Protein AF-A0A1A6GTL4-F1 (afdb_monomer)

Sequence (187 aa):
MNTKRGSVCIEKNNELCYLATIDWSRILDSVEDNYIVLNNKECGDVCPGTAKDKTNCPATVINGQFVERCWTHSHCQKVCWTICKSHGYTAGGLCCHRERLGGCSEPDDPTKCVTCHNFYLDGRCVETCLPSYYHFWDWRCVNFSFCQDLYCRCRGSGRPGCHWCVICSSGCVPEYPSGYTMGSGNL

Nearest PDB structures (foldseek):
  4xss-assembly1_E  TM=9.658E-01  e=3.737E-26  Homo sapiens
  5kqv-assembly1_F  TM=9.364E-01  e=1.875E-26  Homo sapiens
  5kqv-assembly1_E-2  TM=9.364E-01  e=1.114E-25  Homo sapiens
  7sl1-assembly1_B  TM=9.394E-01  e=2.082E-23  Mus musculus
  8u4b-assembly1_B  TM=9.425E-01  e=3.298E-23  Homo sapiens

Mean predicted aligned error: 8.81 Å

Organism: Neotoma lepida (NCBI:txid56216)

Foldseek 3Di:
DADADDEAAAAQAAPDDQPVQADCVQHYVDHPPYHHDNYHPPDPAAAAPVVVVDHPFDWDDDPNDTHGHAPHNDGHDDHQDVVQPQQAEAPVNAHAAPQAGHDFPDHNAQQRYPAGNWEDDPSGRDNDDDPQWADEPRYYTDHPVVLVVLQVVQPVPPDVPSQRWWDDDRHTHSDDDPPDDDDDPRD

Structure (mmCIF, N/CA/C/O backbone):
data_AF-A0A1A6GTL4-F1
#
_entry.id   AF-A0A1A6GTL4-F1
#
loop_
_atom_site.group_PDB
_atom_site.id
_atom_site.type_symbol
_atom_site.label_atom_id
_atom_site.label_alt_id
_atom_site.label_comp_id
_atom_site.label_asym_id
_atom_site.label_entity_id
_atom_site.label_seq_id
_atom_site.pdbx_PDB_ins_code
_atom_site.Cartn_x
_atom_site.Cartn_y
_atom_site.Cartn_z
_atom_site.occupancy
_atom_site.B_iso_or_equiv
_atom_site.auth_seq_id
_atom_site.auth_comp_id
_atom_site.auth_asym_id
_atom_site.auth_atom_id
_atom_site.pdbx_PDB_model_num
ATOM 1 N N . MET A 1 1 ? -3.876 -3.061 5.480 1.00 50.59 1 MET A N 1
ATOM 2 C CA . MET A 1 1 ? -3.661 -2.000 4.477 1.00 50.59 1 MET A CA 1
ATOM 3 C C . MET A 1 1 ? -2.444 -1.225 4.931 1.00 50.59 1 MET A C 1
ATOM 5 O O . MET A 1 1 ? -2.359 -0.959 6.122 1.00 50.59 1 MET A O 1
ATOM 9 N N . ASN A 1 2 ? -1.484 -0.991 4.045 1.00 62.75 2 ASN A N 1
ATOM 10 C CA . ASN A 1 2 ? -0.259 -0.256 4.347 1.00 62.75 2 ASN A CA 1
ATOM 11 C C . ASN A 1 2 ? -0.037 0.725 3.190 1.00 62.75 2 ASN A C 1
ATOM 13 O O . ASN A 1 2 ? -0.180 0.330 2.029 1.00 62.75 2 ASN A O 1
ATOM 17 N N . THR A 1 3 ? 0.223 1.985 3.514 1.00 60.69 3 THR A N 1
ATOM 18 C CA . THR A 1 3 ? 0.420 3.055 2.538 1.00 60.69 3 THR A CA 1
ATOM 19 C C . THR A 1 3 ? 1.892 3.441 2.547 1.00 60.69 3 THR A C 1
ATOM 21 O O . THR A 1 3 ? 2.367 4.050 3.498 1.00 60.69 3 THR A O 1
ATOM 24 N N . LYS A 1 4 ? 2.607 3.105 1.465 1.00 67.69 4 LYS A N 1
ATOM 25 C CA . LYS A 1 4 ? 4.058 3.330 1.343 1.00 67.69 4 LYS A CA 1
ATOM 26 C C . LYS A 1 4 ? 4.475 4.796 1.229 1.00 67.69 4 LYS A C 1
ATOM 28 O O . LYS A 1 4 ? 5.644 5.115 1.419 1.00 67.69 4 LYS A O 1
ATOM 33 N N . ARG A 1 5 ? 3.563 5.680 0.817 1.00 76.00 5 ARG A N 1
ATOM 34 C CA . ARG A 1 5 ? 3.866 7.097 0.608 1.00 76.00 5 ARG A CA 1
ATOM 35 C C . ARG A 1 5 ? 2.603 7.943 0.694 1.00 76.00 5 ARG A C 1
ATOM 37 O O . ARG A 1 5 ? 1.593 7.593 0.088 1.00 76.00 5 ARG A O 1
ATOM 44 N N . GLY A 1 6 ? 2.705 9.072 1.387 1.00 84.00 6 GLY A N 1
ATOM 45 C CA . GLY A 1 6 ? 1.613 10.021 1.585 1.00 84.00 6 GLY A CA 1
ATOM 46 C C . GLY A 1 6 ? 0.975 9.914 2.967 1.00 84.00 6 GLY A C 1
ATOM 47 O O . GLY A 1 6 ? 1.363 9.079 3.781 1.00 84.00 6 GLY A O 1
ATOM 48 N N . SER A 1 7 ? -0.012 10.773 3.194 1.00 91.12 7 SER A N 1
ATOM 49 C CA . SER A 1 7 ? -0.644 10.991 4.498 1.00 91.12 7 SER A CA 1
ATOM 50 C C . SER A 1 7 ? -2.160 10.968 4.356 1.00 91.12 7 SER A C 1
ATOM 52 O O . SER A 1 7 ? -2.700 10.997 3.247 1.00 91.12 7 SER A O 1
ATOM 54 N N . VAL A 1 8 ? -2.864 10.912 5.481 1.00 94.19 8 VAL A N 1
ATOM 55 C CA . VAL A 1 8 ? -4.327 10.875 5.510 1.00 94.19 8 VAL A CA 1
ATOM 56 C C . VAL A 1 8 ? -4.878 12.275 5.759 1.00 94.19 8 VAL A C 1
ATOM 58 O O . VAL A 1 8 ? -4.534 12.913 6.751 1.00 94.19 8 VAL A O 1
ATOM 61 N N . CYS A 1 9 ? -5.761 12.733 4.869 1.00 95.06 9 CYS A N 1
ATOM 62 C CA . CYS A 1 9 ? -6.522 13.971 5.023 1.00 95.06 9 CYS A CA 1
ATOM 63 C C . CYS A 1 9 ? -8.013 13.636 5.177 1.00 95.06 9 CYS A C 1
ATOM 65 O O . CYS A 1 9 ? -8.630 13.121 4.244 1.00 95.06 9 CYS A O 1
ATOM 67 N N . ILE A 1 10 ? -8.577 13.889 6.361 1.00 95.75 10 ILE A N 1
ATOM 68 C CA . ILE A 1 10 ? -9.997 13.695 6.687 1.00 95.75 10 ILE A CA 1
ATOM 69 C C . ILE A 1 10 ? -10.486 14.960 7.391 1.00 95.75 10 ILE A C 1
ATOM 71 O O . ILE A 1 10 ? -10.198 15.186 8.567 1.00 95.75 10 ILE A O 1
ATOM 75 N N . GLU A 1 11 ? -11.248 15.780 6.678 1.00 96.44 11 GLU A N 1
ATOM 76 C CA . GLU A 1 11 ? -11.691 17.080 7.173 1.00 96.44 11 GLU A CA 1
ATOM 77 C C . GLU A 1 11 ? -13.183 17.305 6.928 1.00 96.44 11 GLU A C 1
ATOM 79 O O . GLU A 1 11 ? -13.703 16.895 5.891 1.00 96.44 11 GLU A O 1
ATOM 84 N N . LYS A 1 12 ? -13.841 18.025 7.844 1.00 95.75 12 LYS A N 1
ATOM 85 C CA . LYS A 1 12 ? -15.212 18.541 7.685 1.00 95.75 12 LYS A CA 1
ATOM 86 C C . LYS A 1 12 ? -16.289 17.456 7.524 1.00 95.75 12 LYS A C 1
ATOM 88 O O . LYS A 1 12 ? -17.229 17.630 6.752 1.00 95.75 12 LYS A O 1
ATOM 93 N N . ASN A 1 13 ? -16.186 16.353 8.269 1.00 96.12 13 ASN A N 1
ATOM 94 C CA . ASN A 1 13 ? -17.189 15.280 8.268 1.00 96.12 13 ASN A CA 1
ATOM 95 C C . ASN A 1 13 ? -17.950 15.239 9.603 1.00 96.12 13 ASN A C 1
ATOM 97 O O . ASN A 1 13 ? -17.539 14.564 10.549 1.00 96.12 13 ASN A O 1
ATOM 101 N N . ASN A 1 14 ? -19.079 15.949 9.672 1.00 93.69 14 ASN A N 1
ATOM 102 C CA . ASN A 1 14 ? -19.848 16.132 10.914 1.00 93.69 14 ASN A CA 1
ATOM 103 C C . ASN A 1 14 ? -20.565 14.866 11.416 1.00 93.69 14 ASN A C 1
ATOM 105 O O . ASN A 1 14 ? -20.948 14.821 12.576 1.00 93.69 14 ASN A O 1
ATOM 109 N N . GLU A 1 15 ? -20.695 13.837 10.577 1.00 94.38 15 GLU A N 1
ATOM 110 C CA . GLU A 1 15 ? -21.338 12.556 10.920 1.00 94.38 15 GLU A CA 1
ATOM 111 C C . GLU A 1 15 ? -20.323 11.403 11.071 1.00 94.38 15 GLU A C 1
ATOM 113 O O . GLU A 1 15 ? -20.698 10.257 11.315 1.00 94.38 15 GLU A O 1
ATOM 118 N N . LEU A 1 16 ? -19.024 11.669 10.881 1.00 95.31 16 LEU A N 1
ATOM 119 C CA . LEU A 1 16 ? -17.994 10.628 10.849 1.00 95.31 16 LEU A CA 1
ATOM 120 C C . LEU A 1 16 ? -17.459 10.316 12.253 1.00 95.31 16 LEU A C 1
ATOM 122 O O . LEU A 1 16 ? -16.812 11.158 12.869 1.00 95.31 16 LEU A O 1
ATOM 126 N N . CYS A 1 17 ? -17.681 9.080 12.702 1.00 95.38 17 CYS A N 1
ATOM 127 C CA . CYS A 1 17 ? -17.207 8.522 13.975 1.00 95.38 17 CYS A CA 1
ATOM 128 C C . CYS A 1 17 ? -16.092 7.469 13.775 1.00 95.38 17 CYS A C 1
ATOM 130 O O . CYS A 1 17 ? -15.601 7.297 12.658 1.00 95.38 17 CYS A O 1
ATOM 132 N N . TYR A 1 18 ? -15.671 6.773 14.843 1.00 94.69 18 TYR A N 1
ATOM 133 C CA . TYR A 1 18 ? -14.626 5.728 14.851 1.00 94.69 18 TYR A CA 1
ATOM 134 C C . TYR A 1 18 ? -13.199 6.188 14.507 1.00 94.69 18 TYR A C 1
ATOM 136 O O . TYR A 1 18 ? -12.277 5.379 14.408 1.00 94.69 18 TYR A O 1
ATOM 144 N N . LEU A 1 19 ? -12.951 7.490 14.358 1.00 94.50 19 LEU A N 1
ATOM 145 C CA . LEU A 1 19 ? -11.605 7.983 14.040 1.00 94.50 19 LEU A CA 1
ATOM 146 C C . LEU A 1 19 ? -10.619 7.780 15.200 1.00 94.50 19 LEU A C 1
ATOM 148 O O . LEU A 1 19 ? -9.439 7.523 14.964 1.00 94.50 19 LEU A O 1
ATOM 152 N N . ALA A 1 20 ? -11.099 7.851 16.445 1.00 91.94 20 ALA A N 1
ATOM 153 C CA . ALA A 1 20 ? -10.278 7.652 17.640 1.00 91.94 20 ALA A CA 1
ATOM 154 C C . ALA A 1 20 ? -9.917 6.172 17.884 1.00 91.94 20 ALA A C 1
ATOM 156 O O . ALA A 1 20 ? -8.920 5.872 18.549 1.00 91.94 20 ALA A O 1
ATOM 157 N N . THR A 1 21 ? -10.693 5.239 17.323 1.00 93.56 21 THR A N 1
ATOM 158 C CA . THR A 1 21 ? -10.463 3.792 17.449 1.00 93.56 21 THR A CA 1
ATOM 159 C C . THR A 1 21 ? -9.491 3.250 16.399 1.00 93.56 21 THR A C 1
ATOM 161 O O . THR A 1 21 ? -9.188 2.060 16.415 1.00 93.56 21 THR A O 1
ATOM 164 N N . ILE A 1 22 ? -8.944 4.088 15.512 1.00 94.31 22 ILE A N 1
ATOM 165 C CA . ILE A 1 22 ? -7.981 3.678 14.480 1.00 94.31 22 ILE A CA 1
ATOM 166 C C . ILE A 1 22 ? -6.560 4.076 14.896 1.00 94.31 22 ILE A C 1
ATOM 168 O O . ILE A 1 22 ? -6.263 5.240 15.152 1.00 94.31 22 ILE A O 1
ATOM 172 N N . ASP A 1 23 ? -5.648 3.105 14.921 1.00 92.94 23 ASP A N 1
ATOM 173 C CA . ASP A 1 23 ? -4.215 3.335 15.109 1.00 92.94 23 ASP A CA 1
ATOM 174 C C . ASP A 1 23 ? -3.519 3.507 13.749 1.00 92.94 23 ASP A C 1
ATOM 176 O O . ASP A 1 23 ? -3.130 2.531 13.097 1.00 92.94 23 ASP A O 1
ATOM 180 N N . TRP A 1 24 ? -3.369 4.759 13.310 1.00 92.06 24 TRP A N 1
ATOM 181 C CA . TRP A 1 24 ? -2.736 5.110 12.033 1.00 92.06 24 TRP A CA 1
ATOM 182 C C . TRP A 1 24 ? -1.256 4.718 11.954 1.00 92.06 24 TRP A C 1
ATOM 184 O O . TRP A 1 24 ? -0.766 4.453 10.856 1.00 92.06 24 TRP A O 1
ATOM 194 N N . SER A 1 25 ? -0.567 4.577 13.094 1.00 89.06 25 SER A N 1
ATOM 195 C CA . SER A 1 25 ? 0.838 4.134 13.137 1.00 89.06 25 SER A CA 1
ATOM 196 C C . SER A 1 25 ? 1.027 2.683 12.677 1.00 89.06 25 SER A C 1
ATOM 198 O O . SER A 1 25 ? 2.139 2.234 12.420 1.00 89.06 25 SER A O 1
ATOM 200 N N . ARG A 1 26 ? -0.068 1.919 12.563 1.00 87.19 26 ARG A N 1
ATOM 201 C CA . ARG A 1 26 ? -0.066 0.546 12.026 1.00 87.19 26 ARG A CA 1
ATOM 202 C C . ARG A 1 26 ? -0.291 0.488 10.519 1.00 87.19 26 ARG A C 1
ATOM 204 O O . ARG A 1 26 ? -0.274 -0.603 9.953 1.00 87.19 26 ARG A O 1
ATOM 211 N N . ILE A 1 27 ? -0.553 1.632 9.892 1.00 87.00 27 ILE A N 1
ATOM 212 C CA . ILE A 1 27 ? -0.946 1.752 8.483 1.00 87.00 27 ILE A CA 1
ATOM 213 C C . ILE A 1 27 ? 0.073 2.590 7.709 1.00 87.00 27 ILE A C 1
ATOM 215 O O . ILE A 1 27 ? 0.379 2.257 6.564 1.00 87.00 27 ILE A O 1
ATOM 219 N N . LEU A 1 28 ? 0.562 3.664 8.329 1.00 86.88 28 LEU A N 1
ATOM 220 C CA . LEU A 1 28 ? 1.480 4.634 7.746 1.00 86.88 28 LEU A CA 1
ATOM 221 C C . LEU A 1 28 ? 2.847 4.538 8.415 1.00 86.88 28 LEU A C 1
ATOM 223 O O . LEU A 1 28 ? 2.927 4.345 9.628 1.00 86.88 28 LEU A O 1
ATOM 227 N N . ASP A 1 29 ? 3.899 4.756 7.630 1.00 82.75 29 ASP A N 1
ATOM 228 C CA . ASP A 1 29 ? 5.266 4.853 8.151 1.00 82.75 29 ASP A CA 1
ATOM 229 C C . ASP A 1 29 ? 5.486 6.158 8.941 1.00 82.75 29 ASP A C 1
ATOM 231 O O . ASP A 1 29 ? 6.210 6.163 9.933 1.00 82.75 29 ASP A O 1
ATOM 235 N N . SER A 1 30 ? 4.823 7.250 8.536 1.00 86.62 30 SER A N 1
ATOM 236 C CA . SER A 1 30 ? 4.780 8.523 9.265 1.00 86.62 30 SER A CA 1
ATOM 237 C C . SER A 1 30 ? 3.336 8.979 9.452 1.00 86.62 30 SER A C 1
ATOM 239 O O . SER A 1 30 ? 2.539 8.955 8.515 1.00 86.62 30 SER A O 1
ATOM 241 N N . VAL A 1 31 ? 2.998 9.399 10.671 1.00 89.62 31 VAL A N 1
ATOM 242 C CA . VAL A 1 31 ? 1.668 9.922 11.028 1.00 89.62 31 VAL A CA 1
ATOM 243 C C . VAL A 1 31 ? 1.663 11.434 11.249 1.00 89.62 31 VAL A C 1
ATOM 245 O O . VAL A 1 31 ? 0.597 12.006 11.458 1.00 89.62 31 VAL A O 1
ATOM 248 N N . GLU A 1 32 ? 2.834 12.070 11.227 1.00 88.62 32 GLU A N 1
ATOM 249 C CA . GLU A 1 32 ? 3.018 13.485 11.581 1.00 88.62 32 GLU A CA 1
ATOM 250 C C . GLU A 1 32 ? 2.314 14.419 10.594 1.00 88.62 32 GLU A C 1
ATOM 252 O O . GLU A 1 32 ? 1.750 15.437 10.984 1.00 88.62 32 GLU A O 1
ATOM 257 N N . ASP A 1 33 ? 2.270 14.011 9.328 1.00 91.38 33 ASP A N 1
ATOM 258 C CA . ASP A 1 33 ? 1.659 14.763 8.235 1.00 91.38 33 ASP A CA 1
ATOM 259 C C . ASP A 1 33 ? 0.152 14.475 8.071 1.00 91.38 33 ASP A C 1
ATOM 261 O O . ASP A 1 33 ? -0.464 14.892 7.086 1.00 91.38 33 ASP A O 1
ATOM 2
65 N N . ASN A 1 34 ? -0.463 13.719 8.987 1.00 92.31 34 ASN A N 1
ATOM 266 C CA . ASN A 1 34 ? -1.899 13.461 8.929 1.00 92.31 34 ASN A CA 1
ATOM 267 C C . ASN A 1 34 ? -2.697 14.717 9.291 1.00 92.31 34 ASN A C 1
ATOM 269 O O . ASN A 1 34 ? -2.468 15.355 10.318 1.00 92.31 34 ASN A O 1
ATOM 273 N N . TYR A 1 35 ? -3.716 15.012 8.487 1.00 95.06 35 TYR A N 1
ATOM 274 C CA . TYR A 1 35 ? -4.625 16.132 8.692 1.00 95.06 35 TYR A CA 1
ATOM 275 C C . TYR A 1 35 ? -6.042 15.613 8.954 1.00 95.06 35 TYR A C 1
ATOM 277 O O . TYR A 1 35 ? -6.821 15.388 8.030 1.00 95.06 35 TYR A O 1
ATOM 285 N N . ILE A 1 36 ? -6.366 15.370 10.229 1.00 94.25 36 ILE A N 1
────────
▶ Your instructions: Starting with the first line of the entries and ending with the line that has "Nearest PDB structures", copy each line exactly and add nothing.

▶ Answer for the task:
Protein AF-A0A1A6GTL4-F1 (afdb_monomer)

Sequence (187 aa):
MNTKRGSVCIEKNNELCYLATIDWSRILDSVEDNYIVLNNKECGDVCPGTAKDKTNCPATVINGQFVERCWTHSHCQKVCWTICKSHGYTAGGLCCHRERLGGCSEPDDPTKCVTCHNFYLDGRCVETCLPSYYHFWDWRCVNFSFCQDLYCRCRGSGRPGCHWCVICSSGCVPEYPSGYTMGSGNL

Nearest PDB structures (foldseek):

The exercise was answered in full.